Duración del tratamiento, monitoreo y pronóstico
La mejoría de las lesiones siempre precede a la cura clínica definitiva, por lo tanto la ausencia del ácaro ante la observación microscópica definiría el fin del tratamiento. En general se indican controles cada 3-4 semanas con raspajes de varias áreas afectadas (3-5 lesiones). Se recomienda continuar por un mes más de tratamiento luego de 2 raspajes mensuales negativo (Mueller y col., 2011). No obstante, en los casos más complejos se sugiere el seguimiento del paciente con controles periódicos durante 12 meses por posibles recidivas.

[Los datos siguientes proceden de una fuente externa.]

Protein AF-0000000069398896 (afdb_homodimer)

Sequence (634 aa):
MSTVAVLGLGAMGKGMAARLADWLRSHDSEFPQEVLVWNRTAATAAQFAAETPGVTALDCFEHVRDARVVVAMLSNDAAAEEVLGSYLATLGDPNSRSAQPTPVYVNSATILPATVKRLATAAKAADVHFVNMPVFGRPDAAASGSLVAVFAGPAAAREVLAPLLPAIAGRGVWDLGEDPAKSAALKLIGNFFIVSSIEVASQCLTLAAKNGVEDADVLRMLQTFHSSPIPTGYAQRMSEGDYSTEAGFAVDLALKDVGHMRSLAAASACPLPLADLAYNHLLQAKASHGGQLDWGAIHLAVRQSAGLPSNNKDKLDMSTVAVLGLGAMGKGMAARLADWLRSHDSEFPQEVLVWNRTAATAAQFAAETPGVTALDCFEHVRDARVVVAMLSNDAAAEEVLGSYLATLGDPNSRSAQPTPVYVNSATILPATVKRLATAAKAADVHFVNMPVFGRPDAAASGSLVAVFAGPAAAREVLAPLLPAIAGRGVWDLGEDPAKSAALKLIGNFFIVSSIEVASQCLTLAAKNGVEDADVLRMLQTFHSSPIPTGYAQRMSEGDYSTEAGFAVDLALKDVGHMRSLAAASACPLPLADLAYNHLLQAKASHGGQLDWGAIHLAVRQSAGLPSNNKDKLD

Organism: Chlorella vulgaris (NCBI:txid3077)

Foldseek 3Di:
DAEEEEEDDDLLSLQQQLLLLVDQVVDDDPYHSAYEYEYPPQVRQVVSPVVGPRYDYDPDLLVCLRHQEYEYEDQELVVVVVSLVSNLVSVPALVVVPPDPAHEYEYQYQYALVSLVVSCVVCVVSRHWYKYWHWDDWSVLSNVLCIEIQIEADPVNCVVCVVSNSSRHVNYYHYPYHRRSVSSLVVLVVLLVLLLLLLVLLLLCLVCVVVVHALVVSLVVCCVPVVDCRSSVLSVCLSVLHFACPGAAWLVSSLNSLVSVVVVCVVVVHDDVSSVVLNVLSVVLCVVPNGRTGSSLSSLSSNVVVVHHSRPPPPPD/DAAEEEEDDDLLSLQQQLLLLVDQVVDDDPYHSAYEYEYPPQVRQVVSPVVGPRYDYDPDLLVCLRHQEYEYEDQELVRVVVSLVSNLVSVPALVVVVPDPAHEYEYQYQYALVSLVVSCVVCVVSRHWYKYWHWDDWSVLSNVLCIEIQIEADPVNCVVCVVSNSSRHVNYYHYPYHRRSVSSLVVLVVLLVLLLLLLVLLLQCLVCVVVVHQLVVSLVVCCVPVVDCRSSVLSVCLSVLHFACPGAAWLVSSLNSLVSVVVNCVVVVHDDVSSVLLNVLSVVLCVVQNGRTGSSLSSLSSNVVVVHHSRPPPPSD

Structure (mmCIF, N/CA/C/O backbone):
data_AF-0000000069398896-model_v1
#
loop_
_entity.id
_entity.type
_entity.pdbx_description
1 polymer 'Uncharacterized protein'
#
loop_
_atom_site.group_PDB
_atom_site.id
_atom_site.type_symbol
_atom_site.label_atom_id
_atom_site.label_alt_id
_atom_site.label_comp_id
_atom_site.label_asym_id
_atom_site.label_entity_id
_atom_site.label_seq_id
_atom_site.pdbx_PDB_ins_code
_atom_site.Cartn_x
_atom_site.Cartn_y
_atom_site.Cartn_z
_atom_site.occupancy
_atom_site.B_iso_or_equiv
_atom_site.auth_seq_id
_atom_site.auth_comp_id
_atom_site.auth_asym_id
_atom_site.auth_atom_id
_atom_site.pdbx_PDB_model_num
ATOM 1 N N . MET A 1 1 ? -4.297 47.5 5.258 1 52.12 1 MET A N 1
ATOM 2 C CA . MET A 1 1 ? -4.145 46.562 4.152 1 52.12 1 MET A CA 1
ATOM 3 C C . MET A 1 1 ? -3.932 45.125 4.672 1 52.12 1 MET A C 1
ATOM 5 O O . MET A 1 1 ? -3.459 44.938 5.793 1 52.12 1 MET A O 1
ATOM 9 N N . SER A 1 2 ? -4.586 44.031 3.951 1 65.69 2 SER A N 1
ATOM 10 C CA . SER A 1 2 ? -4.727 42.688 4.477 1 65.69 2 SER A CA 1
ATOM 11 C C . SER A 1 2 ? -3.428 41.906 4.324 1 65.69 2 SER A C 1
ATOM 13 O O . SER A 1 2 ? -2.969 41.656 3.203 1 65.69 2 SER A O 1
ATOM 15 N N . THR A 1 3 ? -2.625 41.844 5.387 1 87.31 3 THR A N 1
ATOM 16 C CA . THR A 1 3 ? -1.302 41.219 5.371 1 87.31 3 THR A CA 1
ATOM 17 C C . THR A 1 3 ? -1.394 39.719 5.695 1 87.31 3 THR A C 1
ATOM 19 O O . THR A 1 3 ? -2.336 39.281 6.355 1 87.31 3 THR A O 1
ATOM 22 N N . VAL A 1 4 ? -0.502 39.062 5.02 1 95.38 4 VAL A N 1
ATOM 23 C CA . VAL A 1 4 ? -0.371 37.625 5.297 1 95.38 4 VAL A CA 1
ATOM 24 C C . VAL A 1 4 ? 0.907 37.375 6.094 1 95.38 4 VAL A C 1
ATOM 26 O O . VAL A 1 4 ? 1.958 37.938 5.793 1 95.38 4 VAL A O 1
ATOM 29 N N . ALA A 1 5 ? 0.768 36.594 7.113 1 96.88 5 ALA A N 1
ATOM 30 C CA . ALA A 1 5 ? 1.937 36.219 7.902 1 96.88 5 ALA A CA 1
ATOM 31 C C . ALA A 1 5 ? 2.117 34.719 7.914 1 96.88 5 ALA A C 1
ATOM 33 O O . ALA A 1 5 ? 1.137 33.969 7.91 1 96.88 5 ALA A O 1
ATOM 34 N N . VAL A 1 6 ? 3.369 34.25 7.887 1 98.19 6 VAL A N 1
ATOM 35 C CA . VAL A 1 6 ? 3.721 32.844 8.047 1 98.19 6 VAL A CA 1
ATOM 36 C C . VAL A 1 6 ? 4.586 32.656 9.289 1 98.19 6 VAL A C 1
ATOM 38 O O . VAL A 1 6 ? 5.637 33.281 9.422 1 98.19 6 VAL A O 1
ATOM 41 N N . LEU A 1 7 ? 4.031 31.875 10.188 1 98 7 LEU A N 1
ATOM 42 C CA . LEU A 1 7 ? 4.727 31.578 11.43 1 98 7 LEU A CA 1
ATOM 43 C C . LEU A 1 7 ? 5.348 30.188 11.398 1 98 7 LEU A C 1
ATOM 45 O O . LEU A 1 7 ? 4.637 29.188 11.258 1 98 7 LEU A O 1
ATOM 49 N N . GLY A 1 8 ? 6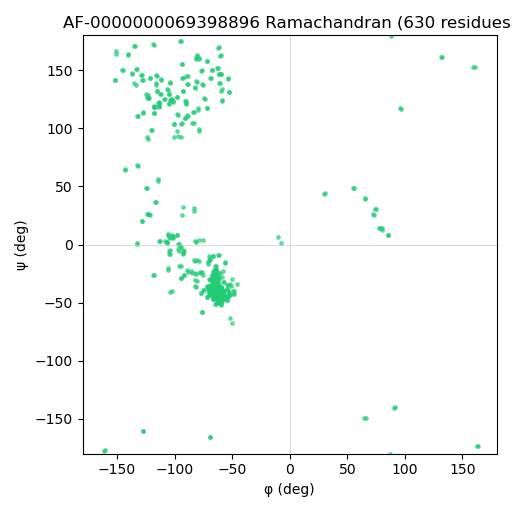.66 30.078 11.648 1 97.69 8 GLY A N 1
ATOM 50 C CA . GLY A 1 8 ? 7.398 28.828 11.531 1 97.69 8 GLY A CA 1
ATOM 51 C C . GLY A 1 8 ? 8.102 28.672 10.203 1 97.69 8 GLY A C 1
ATOM 52 O O . GLY A 1 8 ? 7.453 28.531 9.164 1 97.69 8 GLY A O 1
ATOM 53 N N . LEU A 1 9 ? 9.445 28.609 10.312 1 97.25 9 LEU A N 1
ATOM 54 C CA . LEU A 1 9 ? 10.242 28.609 9.094 1 97.25 9 LEU A CA 1
ATOM 55 C C . LEU A 1 9 ? 11.156 27.391 9.047 1 97.25 9 LEU A C 1
ATOM 57 O O . LEU A 1 9 ? 12.367 27.531 8.828 1 97.25 9 LEU A O 1
ATOM 61 N N . GLY A 1 10 ? 10.547 26.219 9.305 1 93.88 10 GLY A N 1
ATOM 62 C CA . GLY A 1 10 ? 11.195 24.984 8.859 1 93.88 10 GLY A CA 1
ATOM 63 C C . GLY A 1 10 ? 11.188 24.828 7.355 1 93.88 10 GLY A C 1
ATOM 64 O O . GLY A 1 10 ? 10.867 25.766 6.625 1 93.88 10 GLY A O 1
ATOM 65 N N . ALA A 1 11 ? 11.469 23.688 6.875 1 92.5 11 ALA A N 1
ATOM 66 C CA . ALA A 1 11 ? 11.547 23.453 5.438 1 92.5 11 ALA A CA 1
ATOM 67 C C . ALA A 1 11 ? 10.219 23.75 4.754 1 92.5 11 ALA A C 1
ATOM 69 O O . ALA A 1 11 ? 10.172 24.438 3.729 1 92.5 11 ALA A O 1
ATOM 70 N N . MET A 1 12 ? 9.164 23.234 5.355 1 95.19 12 MET A N 1
ATOM 71 C CA . MET A 1 12 ? 7.836 23.438 4.785 1 95.19 12 MET A CA 1
ATOM 72 C C . MET A 1 12 ? 7.426 24.906 4.855 1 95.19 12 MET A C 1
ATOM 74 O O . MET A 1 12 ? 6.949 25.469 3.871 1 95.19 12 MET A O 1
ATOM 78 N N . GLY A 1 13 ? 7.629 25.516 6.039 1 96.88 13 GLY A N 1
ATOM 79 C CA . GLY A 1 13 ? 7.254 26.906 6.219 1 96.88 13 GLY A CA 1
ATOM 80 C C . GLY A 1 13 ? 7.977 27.844 5.27 1 96.88 13 GLY A C 1
ATOM 81 O O . GLY A 1 13 ? 7.363 28.766 4.707 1 96.88 13 GLY A O 1
ATOM 82 N N . LYS A 1 14 ? 9.273 27.641 5.102 1 97.06 14 LYS A N 1
ATOM 83 C CA . LYS A 1 14 ? 10.062 28.453 4.172 1 97.06 14 LYS A CA 1
ATOM 84 C C . LYS A 1 14 ? 9.523 28.328 2.75 1 97.06 14 LYS A C 1
ATOM 86 O O . LYS A 1 14 ? 9.367 29.344 2.055 1 97.06 14 LYS A O 1
ATOM 91 N N . GLY A 1 15 ? 9.234 27.109 2.334 1 96.75 15 GLY A N 1
ATOM 92 C CA . GLY A 1 15 ? 8.703 26.891 0.997 1 96.75 15 GLY A CA 1
ATOM 93 C C . GLY A 1 15 ? 7.371 27.578 0.767 1 96.75 15 GLY A C 1
ATOM 94 O O . GLY A 1 15 ? 7.184 28.25 -0.244 1 96.75 15 GLY A O 1
ATOM 95 N N . MET A 1 16 ? 6.496 27.453 1.711 1 97.19 16 MET A N 1
ATOM 96 C CA . MET A 1 16 ? 5.168 28.047 1.602 1 97.19 16 MET A CA 1
ATOM 97 C C . MET A 1 16 ? 5.242 29.562 1.604 1 97.19 16 MET A C 1
ATOM 99 O O . MET A 1 16 ? 4.566 30.234 0.813 1 97.19 16 MET A O 1
ATOM 103 N N . ALA A 1 17 ? 6.09 30.109 2.479 1 97.31 17 ALA A N 1
ATOM 104 C CA . ALA A 1 17 ? 6.242 31.562 2.574 1 97.31 17 ALA A CA 1
ATOM 105 C C . ALA A 1 17 ? 6.801 32.156 1.279 1 97.31 17 ALA A C 1
ATOM 107 O O . ALA A 1 17 ? 6.301 33.156 0.777 1 97.31 17 ALA A O 1
ATOM 108 N N . ALA A 1 18 ? 7.832 31.5 0.758 1 97 18 ALA A N 1
ATOM 109 C CA . ALA A 1 18 ? 8.453 31.969 -0.477 1 97 18 ALA A CA 1
ATOM 110 C C . ALA A 1 18 ? 7.469 31.922 -1.641 1 97 18 ALA A C 1
ATOM 112 O O . ALA A 1 18 ? 7.41 32.8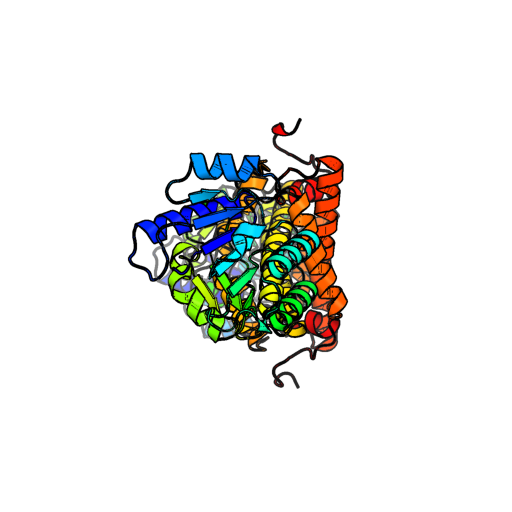44 -2.451 1 97 18 ALA A O 1
ATOM 113 N N . ARG A 1 19 ? 6.734 30.891 -1.701 1 96.25 19 ARG A N 1
ATOM 114 C CA . ARG A 1 19 ? 5.777 30.734 -2.791 1 96.25 19 ARG A CA 1
ATOM 115 C C . ARG A 1 19 ? 4.652 31.75 -2.693 1 96.25 19 ARG A C 1
ATOM 117 O O . ARG A 1 19 ? 4.195 32.281 -3.709 1 96.25 19 ARG A O 1
ATOM 124 N N . LEU A 1 20 ? 4.164 31.922 -1.5 1 95.94 20 LEU A N 1
ATOM 125 C CA . LEU A 1 20 ? 3.125 32.906 -1.276 1 95.94 20 LEU A CA 1
ATOM 126 C C . LEU A 1 20 ? 3.602 34.312 -1.689 1 95.94 20 LEU A C 1
ATOM 128 O O . LEU A 1 20 ? 2.875 35.062 -2.357 1 95.94 20 LEU A O 1
ATOM 132 N N . ALA A 1 21 ? 4.789 34.625 -1.31 1 95.62 21 ALA A N 1
ATOM 133 C CA . ALA A 1 21 ? 5.363 35.938 -1.649 1 95.62 21 ALA A CA 1
ATOM 134 C C . ALA A 1 21 ? 5.477 36.094 -3.162 1 95.62 21 ALA A C 1
ATOM 136 O O . ALA A 1 21 ? 5.125 37.156 -3.703 1 95.62 21 ALA A O 1
ATOM 137 N N . ASP A 1 22 ? 5.957 35.062 -3.748 1 95 22 ASP A N 1
ATOM 138 C CA . ASP A 1 22 ? 6.105 35.094 -5.199 1 95 22 ASP A CA 1
ATOM 139 C C . ASP A 1 22 ? 4.75 35.25 -5.887 1 95 22 ASP A C 1
ATOM 141 O O . ASP A 1 22 ? 4.613 36.062 -6.82 1 95 22 ASP A O 1
ATOM 145 N N . TRP A 1 23 ? 3.844 34.531 -5.414 1 93.88 23 TRP A N 1
ATOM 146 C CA . TRP A 1 23 ? 2.5 34.562 -5.98 1 93.88 23 TRP A CA 1
ATOM 147 C C . TRP A 1 23 ? 1.861 35.938 -5.793 1 93.88 23 TRP A C 1
ATOM 149 O O . TRP A 1 23 ? 1.271 36.469 -6.727 1 93.88 23 TRP A O 1
ATOM 159 N N . LEU A 1 24 ? 1.995 36.5 -4.648 1 92.75 24 LEU A N 1
ATOM 160 C CA . LEU A 1 24 ? 1.39 37.812 -4.344 1 92.75 24 LEU A CA 1
ATOM 161 C C . LEU A 1 24 ? 2.041 38.906 -5.16 1 92.75 24 LEU A C 1
ATOM 163 O O . LEU A 1 24 ? 1.383 39.906 -5.527 1 92.75 24 LEU A O 1
ATOM 167 N N . ARG A 1 25 ? 3.209 38.719 -5.461 1 92.12 25 ARG A N 1
ATOM 168 C CA . ARG A 1 25 ? 3.924 39.719 -6.258 1 92.12 25 ARG A CA 1
ATOM 169 C C . ARG A 1 25 ? 3.541 39.625 -7.73 1 92.12 25 ARG A C 1
ATOM 171 O O . ARG A 1 25 ? 3.611 40.625 -8.461 1 92.12 25 ARG A O 1
ATOM 178 N N . SER A 1 26 ? 3.1 38.469 -8.117 1 90.5 26 SER A N 1
ATOM 179 C CA . SER A 1 26 ? 2.863 38.219 -9.539 1 90.5 26 SER A CA 1
ATOM 180 C C . SER A 1 26 ? 1.374 38.25 -9.859 1 90.5 26 SER A C 1
ATOM 182 O O . SER A 1 26 ? 0.987 38.188 -11.031 1 90.5 26 SER A O 1
ATOM 184 N N . HIS A 1 27 ? 0.578 38.312 -8.883 1 87.31 27 HIS A N 1
ATOM 185 C CA . HIS A 1 27 ? -0.867 38.281 -9.078 1 87.31 27 HIS A CA 1
ATOM 186 C C . HIS A 1 27 ? -1.548 39.469 -8.375 1 87.31 27 HIS A C 1
ATOM 188 O O . HIS A 1 27 ? -1.099 39.906 -7.316 1 87.31 27 HIS A O 1
ATOM 194 N N . ASP A 1 28 ? -2.531 40 -9.008 1 80.94 28 ASP A N 1
ATOM 195 C CA . ASP A 1 28 ? -3.363 41 -8.344 1 80.94 28 ASP A CA 1
ATOM 196 C C . ASP A 1 28 ? -4.254 40.375 -7.281 1 80.94 28 ASP A C 1
ATOM 198 O O . ASP A 1 28 ? -4.906 39.344 -7.539 1 80.94 28 ASP A O 1
ATOM 202 N N . SER A 1 29 ? -4.004 40.812 -6.086 1 79.56 29 SER A N 1
ATOM 203 C CA . SER A 1 29 ? -4.809 40.281 -4.98 1 79.56 29 SER A CA 1
ATOM 204 C C . SER A 1 29 ? -5.148 41.406 -3.98 1 79.56 29 SER A C 1
ATOM 206 O O . SER A 1 29 ? -4.586 42.5 -4.039 1 79.56 29 SER A O 1
ATOM 208 N N . GLU A 1 30 ? -6.125 41.062 -3.186 1 80.5 30 GLU A N 1
ATOM 209 C CA . GLU A 1 30 ? -6.48 42 -2.125 1 80.5 30 GLU A CA 1
ATOM 210 C C . GLU A 1 30 ? -5.391 42.062 -1.06 1 80.5 30 GLU A C 1
ATOM 212 O O . GLU A 1 30 ? -5.406 42.969 -0.203 1 80.5 30 GLU A O 1
ATOM 217 N N . PHE A 1 31 ? -4.496 41.156 -1.177 1 82.94 31 PHE A N 1
ATOM 218 C CA . PHE A 1 31 ? -3.389 41.156 -0.229 1 82.94 31 PHE A CA 1
ATOM 219 C C . PHE A 1 31 ? -2.197 41.938 -0.775 1 82.94 31 PHE A C 1
ATOM 221 O O . PHE A 1 31 ? -1.944 41.906 -1.981 1 82.94 31 PHE A O 1
ATOM 228 N N . PRO A 1 32 ? -1.596 42.594 0.197 1 82.38 32 PRO A N 1
ATOM 229 C CA . PRO A 1 32 ? -0.35 43.219 -0.235 1 82.38 32 PRO A CA 1
ATOM 230 C C . PRO A 1 32 ? 0.675 42.219 -0.76 1 82.38 32 PRO A C 1
ATOM 232 O O . PRO A 1 32 ? 0.617 41.031 -0.42 1 82.38 32 PRO A O 1
ATOM 235 N N . GLN A 1 33 ? 1.596 42.781 -1.447 1 81.38 33 GLN A N 1
ATOM 236 C CA . GLN A 1 33 ? 2.623 41.969 -2.102 1 81.38 33 GLN A CA 1
ATOM 237 C C . GLN A 1 33 ? 3.746 41.625 -1.131 1 81.38 33 GLN A C 1
ATOM 239 O O . GLN A 1 33 ? 4.914 41.562 -1.517 1 81.38 33 GLN A O 1
ATOM 244 N N . GLU A 1 34 ? 3.365 41.562 0.116 1 89.19 34 GLU A N 1
ATOM 245 C CA . GLU A 1 34 ? 4.352 41.281 1.148 1 89.19 34 GLU A CA 1
ATOM 246 C C . GLU A 1 34 ? 3.836 40.219 2.111 1 89.19 34 GLU A C 1
ATOM 248 O O . GLU A 1 34 ? 2.664 40.219 2.494 1 89.19 34 GLU A O 1
ATOM 253 N N . VAL A 1 35 ? 4.762 39.312 2.422 1 95.69 35 VAL A N 1
ATOM 254 C CA . VAL A 1 35 ? 4.469 38.281 3.412 1 95.69 35 VAL A CA 1
ATOM 255 C C . VAL A 1 35 ? 5.344 38.5 4.645 1 95.69 35 VAL A C 1
ATOM 257 O O . VAL A 1 35 ? 6.57 38.594 4.535 1 95.69 35 VAL A O 1
ATOM 260 N N . LEU A 1 36 ? 4.688 38.656 5.781 1 96.31 36 LEU A N 1
ATOM 261 C CA . LEU A 1 36 ? 5.43 38.75 7.035 1 96.31 36 LEU A CA 1
ATOM 262 C C . LEU A 1 36 ? 5.812 37.344 7.52 1 96.31 36 LEU A C 1
ATOM 264 O O . LEU A 1 36 ? 5.023 36.406 7.398 1 96.31 36 LEU A O 1
ATOM 268 N N . VAL A 1 37 ? 7.059 37.25 8.055 1 97.81 37 VAL A N 1
ATOM 269 C CA . VAL A 1 37 ? 7.461 35.938 8.547 1 97.81 37 VAL A CA 1
ATOM 270 C C . VAL A 1 37 ? 7.996 36.031 9.977 1 97.81 37 VAL A C 1
ATOM 272 O O . VAL A 1 37 ? 8.586 37.062 10.336 1 97.81 37 VAL A O 1
ATOM 275 N N . TRP A 1 38 ? 7.75 35.031 10.75 1 97.25 38 TRP A N 1
ATOM 276 C CA . TRP A 1 38 ? 8.258 34.906 12.117 1 97.25 38 TRP A CA 1
ATOM 277 C C . TRP A 1 38 ? 8.742 33.5 12.398 1 97.25 38 TRP A C 1
ATOM 279 O O . TRP A 1 38 ? 8.172 32.531 11.891 1 97.25 38 TRP A O 1
ATOM 289 N N . ASN A 1 39 ? 9.773 33.375 13.227 1 97.38 39 ASN A N 1
ATOM 290 C CA . ASN A 1 39 ? 10.289 32.125 13.75 1 97.38 39 ASN A CA 1
ATOM 291 C C . ASN A 1 39 ? 10.797 32.281 15.18 1 97.38 39 ASN A C 1
ATOM 293 O O . ASN A 1 39 ? 11.203 33.375 15.586 1 97.38 39 ASN A O 1
ATOM 297 N N . ARG A 1 40 ? 10.703 31.203 15.906 1 93.62 40 ARG A N 1
ATOM 298 C CA . ARG A 1 40 ? 11.18 31.234 17.281 1 93.62 40 ARG A CA 1
ATOM 299 C C . ARG A 1 40 ? 12.609 31.75 17.359 1 93.62 40 ARG A C 1
ATOM 301 O O . ARG A 1 40 ? 12.938 32.562 18.234 1 93.62 40 ARG A O 1
ATOM 308 N N . THR A 1 41 ? 13.422 31.234 16.422 1 93.81 41 THR A N 1
ATOM 309 C CA . THR A 1 41 ? 14.766 31.797 16.281 1 93.81 41 THR A CA 1
ATOM 310 C C . THR A 1 41 ? 14.758 32.969 15.305 1 93.81 41 THR A C 1
ATOM 312 O O . THR A 1 41 ? 14.75 32.781 14.086 1 93.81 41 THR A O 1
ATOM 315 N N . ALA A 1 42 ? 14.961 34.156 15.781 1 93.62 42 ALA A N 1
ATOM 316 C CA . ALA A 1 42 ? 14.805 35.375 15 1 93.62 42 ALA A CA 1
ATOM 317 C C . ALA A 1 42 ? 15.789 35.406 13.828 1 93.62 42 ALA A C 1
ATOM 319 O O . ALA A 1 42 ? 15.461 35.938 12.758 1 93.62 42 ALA A O 1
ATOM 320 N N . ALA A 1 43 ? 16.953 34.844 14.094 1 95.81 43 ALA A N 1
ATOM 321 C CA . ALA A 1 43 ? 17.984 34.875 13.055 1 95.81 43 ALA A CA 1
ATOM 322 C C . ALA A 1 43 ? 17.531 34.094 11.828 1 95.81 43 ALA A C 1
ATOM 324 O O . ALA A 1 43 ? 17.875 34.438 10.695 1 95.81 43 ALA A O 1
ATOM 325 N N . THR A 1 44 ? 16.75 33.094 12.07 1 96.69 44 THR A N 1
ATOM 326 C CA . THR A 1 44 ? 16.219 32.281 10.977 1 96.69 44 THR A CA 1
ATOM 327 C C . THR A 1 44 ? 15.297 33.094 10.086 1 96.69 44 THR A C 1
ATOM 329 O O . THR A 1 44 ? 15.406 33.062 8.859 1 96.69 44 THR A O 1
ATOM 332 N N . ALA A 1 45 ? 14.406 33.875 10.695 1 97.38 45 ALA A N 1
ATOM 333 C CA . ALA A 1 45 ? 13.469 34.719 9.945 1 97.38 45 ALA A CA 1
ATOM 334 C C . ALA A 1 45 ? 14.211 35.812 9.195 1 97.38 45 ALA A C 1
ATOM 336 O O . ALA A 1 45 ? 13.898 36.094 8.039 1 97.38 45 ALA A O 1
ATOM 337 N N . ALA A 1 46 ? 15.219 36.375 9.852 1 97.31 46 ALA A N 1
ATOM 338 C CA . ALA A 1 46 ? 15.977 37.469 9.242 1 97.31 46 ALA A CA 1
ATOM 339 C C . ALA A 1 46 ? 16.734 37 8.016 1 97.31 46 ALA A C 1
ATOM 341 O O . ALA A 1 46 ? 16.734 37.656 6.969 1 97.31 46 ALA A O 1
ATOM 342 N N . GLN A 1 47 ? 17.391 35.875 8.18 1 97.88 47 GLN A N 1
ATOM 343 C CA . GLN A 1 47 ? 18.141 35.312 7.07 1 97.88 47 GLN A CA 1
ATOM 344 C C . GLN A 1 47 ? 17.234 34.938 5.902 1 97.88 47 GLN A C 1
ATOM 346 O O . GLN A 1 47 ? 17.547 35.25 4.746 1 97.88 47 GLN A O 1
ATOM 351 N N . PHE A 1 48 ? 16.156 34.344 6.184 1 98 48 PHE A N 1
ATOM 352 C CA . PHE A 1 48 ? 15.195 33.969 5.156 1 98 48 PHE A CA 1
ATOM 353 C C . PHE A 1 48 ? 14.672 35.188 4.406 1 98 48 PHE A C 1
ATOM 355 O O . PHE A 1 48 ? 14.586 35.156 3.178 1 98 48 PHE A O 1
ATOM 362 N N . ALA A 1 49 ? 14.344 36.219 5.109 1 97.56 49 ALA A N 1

Actualmente el pronóstico de la demodicosis canina es bueno, sin embargo, en aquellos pacientes con una enfermedad subyacente incurable o pobremente controlada no podrá nunca ser curada y requerirá terapia a largo plazo.

Conclusión
Para finalizar, es interesante remarcar que a pesar que la demodicosis es una patología en muchos casos subestimada, aún quedan por dilucidar muchos aspectos acerca de su fisiopatología así como también esclarecer que causas o desórdenes humorales, celulares y/o inmunológicos promueven el desarrollo de las diferentes formas de presentación clínica. Además es importante remarcar, el gran avance científico tecnológico y la implementación de técnicas como el PCR, así como el desarrollo de nuevos fármacos que poseen mayor rango de seguridad y que permiten alcanzar la cura definitiva en periodos más cortos de tiempo.